┌────────
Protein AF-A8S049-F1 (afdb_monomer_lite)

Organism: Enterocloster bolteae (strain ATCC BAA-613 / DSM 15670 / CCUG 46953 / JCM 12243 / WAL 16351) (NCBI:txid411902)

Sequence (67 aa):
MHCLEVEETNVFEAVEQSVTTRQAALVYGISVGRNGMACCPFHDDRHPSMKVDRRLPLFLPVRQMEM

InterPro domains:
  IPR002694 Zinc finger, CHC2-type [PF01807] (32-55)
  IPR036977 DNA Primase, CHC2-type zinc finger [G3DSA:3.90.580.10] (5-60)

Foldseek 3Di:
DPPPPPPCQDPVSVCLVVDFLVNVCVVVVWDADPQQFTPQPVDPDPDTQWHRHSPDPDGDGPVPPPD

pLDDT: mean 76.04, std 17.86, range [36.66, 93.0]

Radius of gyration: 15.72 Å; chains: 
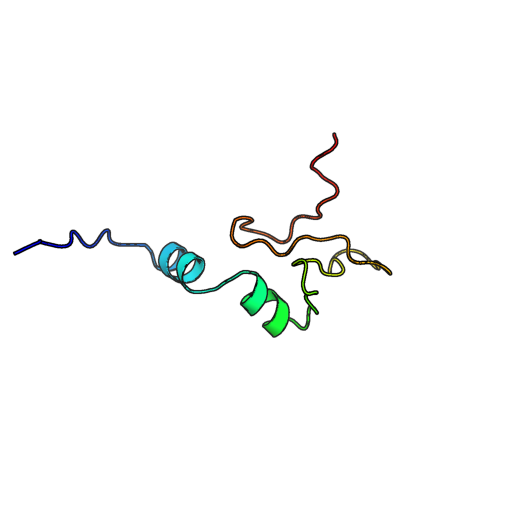1; bounding box: 39×25×43 Å

Structure (mmCIF, N/CA/C/O backbone):
data_AF-A8S049-F1
#
_entry.id   AF-A8S049-F1
#
loop_
_atom_site.group_PDB
_atom_site.id
_atom_site.type_symbol
_atom_site.label_atom_id
_atom_site.label_alt_id
_atom_site.label_comp_id
_atom_site.label_asym_id
_ato
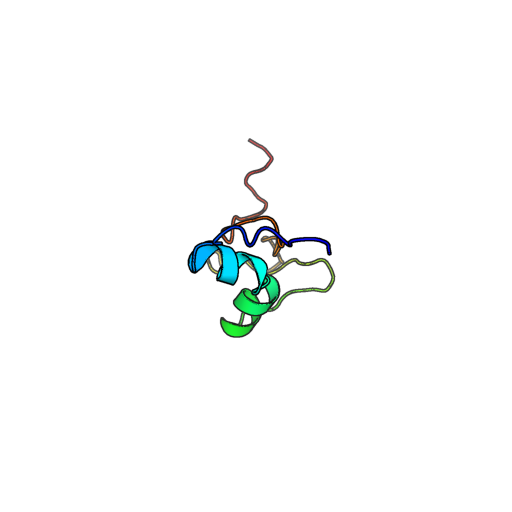m_site.label_entity_id
_atom_site.label_seq_id
_atom_site.pdbx_PDB_ins_code
_atom_site.Cartn_x
_atom_site.Cartn_y
_atom_site.Cartn_z
_atom_site.occupancy
_atom_site.B_iso_or_equiv
_atom_site.auth_seq_id
_atom_site.auth_comp_id
_atom_site.auth_asym_id
_atom_site.auth_atom_id
_atom_site.pdbx_PDB_model_num
ATOM 1 N N . MET A 1 1 ? -20.480 -15.347 31.356 1.00 38.78 1 MET A N 1
ATOM 2 C CA . MET A 1 1 ? -20.975 -13.992 31.052 1.00 38.78 1 MET A CA 1
ATOM 3 C C . MET A 1 1 ? -19.766 -13.073 30.979 1.00 38.78 1 MET A C 1
ATOM 5 O O . MET A 1 1 ? -19.432 -12.443 31.967 1.00 38.78 1 MET A O 1
ATOM 9 N N . HIS A 1 2 ? -19.032 -13.095 29.865 1.00 43.75 2 HIS A N 1
ATOM 10 C CA . HIS A 1 2 ? -18.023 -12.067 29.618 1.00 43.75 2 HIS A CA 1
ATOM 11 C C . HIS A 1 2 ? -18.750 -10.975 28.848 1.00 43.75 2 HIS A C 1
ATO
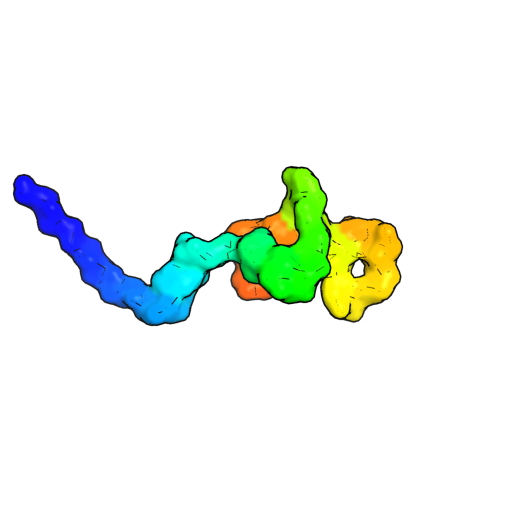M 13 O O . HIS A 1 2 ? -19.096 -11.165 27.684 1.00 43.75 2 HIS A O 1
ATOM 19 N N . CYS A 1 3 ? -19.098 -9.905 29.557 1.00 46.94 3 CYS A N 1
ATOM 20 C CA . CYS A 1 3 ? -19.553 -8.668 28.950 1.00 46.94 3 CYS A CA 1
ATOM 21 C C . CYS A 1 3 ? -18.383 -8.164 28.102 1.00 46.94 3 CYS A C 1
ATOM 23 O O . CYS A 1 3 ? -17.369 -7.745 28.651 1.00 46.94 3 CYS A O 1
ATOM 25 N N . LEU A 1 4 ? -18.475 -8.315 26.782 1.00 54.28 4 LEU A N 1
ATOM 26 C CA . LEU A 1 4 ? -17.557 -7.647 25.874 1.00 54.28 4 LEU A CA 1
ATOM 27 C C . LEU A 1 4 ? -17.975 -6.182 25.889 1.00 54.28 4 LEU A C 1
ATOM 29 O O . LEU A 1 4 ? -19.034 -5.831 25.371 1.00 54.28 4 LEU A O 1
ATOM 33 N N . GLU A 1 5 ? -17.187 -5.364 26.573 1.00 53.09 5 GLU A N 1
ATOM 34 C CA . GLU A 1 5 ? -17.240 -3.917 26.442 1.00 53.09 5 GLU A CA 1
ATOM 35 C C . GLU A 1 5 ? -16.980 -3.614 24.964 1.00 53.09 5 GLU A C 1
ATOM 37 O O . GLU A 1 5 ? -15.878 -3.810 24.454 1.00 53.09 5 GLU A O 1
ATOM 42 N N . VAL A 1 6 ? -18.039 -3.253 24.241 1.00 59.22 6 VAL A N 1
ATOM 43 C CA . VAL A 1 6 ? -17.907 -2.717 22.893 1.00 59.22 6 VAL A CA 1
ATOM 44 C C . VAL A 1 6 ? -17.349 -1.316 23.092 1.00 59.22 6 VAL A C 1
ATOM 46 O O . VAL A 1 6 ? -18.093 -0.394 23.418 1.00 59.22 6 VAL A O 1
ATOM 49 N N . GLU A 1 7 ? -16.031 -1.161 22.975 1.00 64.38 7 GLU A N 1
ATOM 50 C CA . GLU A 1 7 ? -15.488 0.154 22.656 1.00 64.38 7 GLU A CA 1
ATOM 51 C C . GLU A 1 7 ? -16.167 0.596 21.356 1.00 64.38 7 GLU A C 1
ATOM 53 O O . GLU A 1 7 ? -16.085 -0.094 20.334 1.00 64.38 7 GLU A O 1
ATOM 58 N N . GLU A 1 8 ? -16.906 1.705 21.416 1.00 69.06 8 GLU A N 1
ATOM 59 C CA . GLU A 1 8 ? -17.477 2.374 20.248 1.00 69.06 8 GLU A CA 1
ATOM 60 C C . GLU A 1 8 ? -16.315 2.856 19.371 1.00 69.06 8 GLU A C 1
ATOM 62 O O . GLU A 1 8 ? -15.839 3.984 19.486 1.00 69.06 8 GLU A O 1
ATOM 67 N N . THR A 1 9 ? -15.810 1.957 18.527 1.00 70.88 9 THR A N 1
ATOM 68 C CA . THR A 1 9 ? -14.806 2.279 17.514 1.00 70.88 9 THR A CA 1
ATOM 69 C C . THR A 1 9 ? -15.461 3.207 16.510 1.00 70.88 9 THR A C 1
ATOM 71 O O . THR A 1 9 ? -16.508 2.895 15.931 1.00 70.88 9 THR A O 1
ATOM 74 N N . ASN A 1 10 ? -14.879 4.391 16.320 1.00 85.81 10 ASN A N 1
ATOM 75 C CA . ASN A 1 10 ? -15.446 5.323 15.359 1.00 85.81 10 ASN A CA 1
ATOM 76 C C . ASN A 1 10 ? -15.367 4.713 13.945 1.00 85.81 10 ASN A C 1
ATOM 78 O O . ASN A 1 10 ? -14.559 3.823 13.672 1.00 85.81 10 ASN A O 1
ATOM 82 N N . VAL A 1 11 ? -16.202 5.197 13.021 1.00 85.88 11 VAL A N 1
ATOM 83 C CA . VAL A 1 11 ? -16.279 4.618 11.669 1.00 85.88 11 VAL A CA 1
ATOM 84 C C . VAL A 1 11 ? -14.925 4.594 10.945 1.00 85.88 11 VAL A C 1
ATOM 86 O O . VAL A 1 11 ? -14.671 3.675 10.173 1.00 85.88 11 VAL A O 1
ATOM 89 N N . PHE A 1 12 ? -14.033 5.554 11.210 1.00 82.56 12 PHE A N 1
ATOM 90 C CA . PHE A 1 12 ? -12.693 5.576 10.625 1.00 82.56 12 PHE A CA 1
ATOM 91 C C . PHE A 1 12 ? -11.807 4.480 11.220 1.00 82.56 12 PHE A C 1
ATOM 93 O O . PHE A 1 12 ? -11.206 3.722 10.465 1.00 82.56 12 PHE A O 1
ATOM 100 N N . GLU A 1 13 ? -11.792 4.328 12.543 1.00 83.12 13 GLU A N 1
ATOM 101 C CA . GLU A 1 13 ? -11.042 3.266 13.229 1.00 83.12 13 GLU A CA 1
ATOM 102 C C . GLU A 1 13 ? -11.516 1.871 12.806 1.00 83.12 13 GLU A C 1
ATOM 104 O O . GLU A 1 13 ? -10.701 0.996 12.512 1.00 83.12 13 GLU A O 1
ATOM 109 N N . ALA A 1 14 ? -12.831 1.670 12.692 1.00 84.62 14 ALA A N 1
ATOM 110 C CA . ALA A 1 14 ? -13.400 0.413 12.214 1.00 84.62 14 ALA A CA 1
ATOM 111 C C . ALA A 1 14 ? -12.964 0.096 10.767 1.00 84.62 14 ALA A C 1
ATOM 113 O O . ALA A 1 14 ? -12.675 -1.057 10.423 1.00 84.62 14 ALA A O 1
└────────
§ **YOUR TASK**:
Would you print exactly, and only, the lines of the data above from the line with "ATOM 33 N N" through the line with "ATOM 35 C C", inclusive?

§ **RESULT BELOW**:
ATOM 33 N N . GLU A 1 5 ? -17.187 -5.364 26.573 1.00 53.09 5 GLU A N 1
ATOM 34 C CA . GLU A 1 5 ? -17.240 -3.917 26.442 1.00 53.09 5 GLU A CA 1
ATOM 35 C C . GLU A 1 5 ? -16.980 -3.614 24.964 1.00 53.09 5 GLU A C 1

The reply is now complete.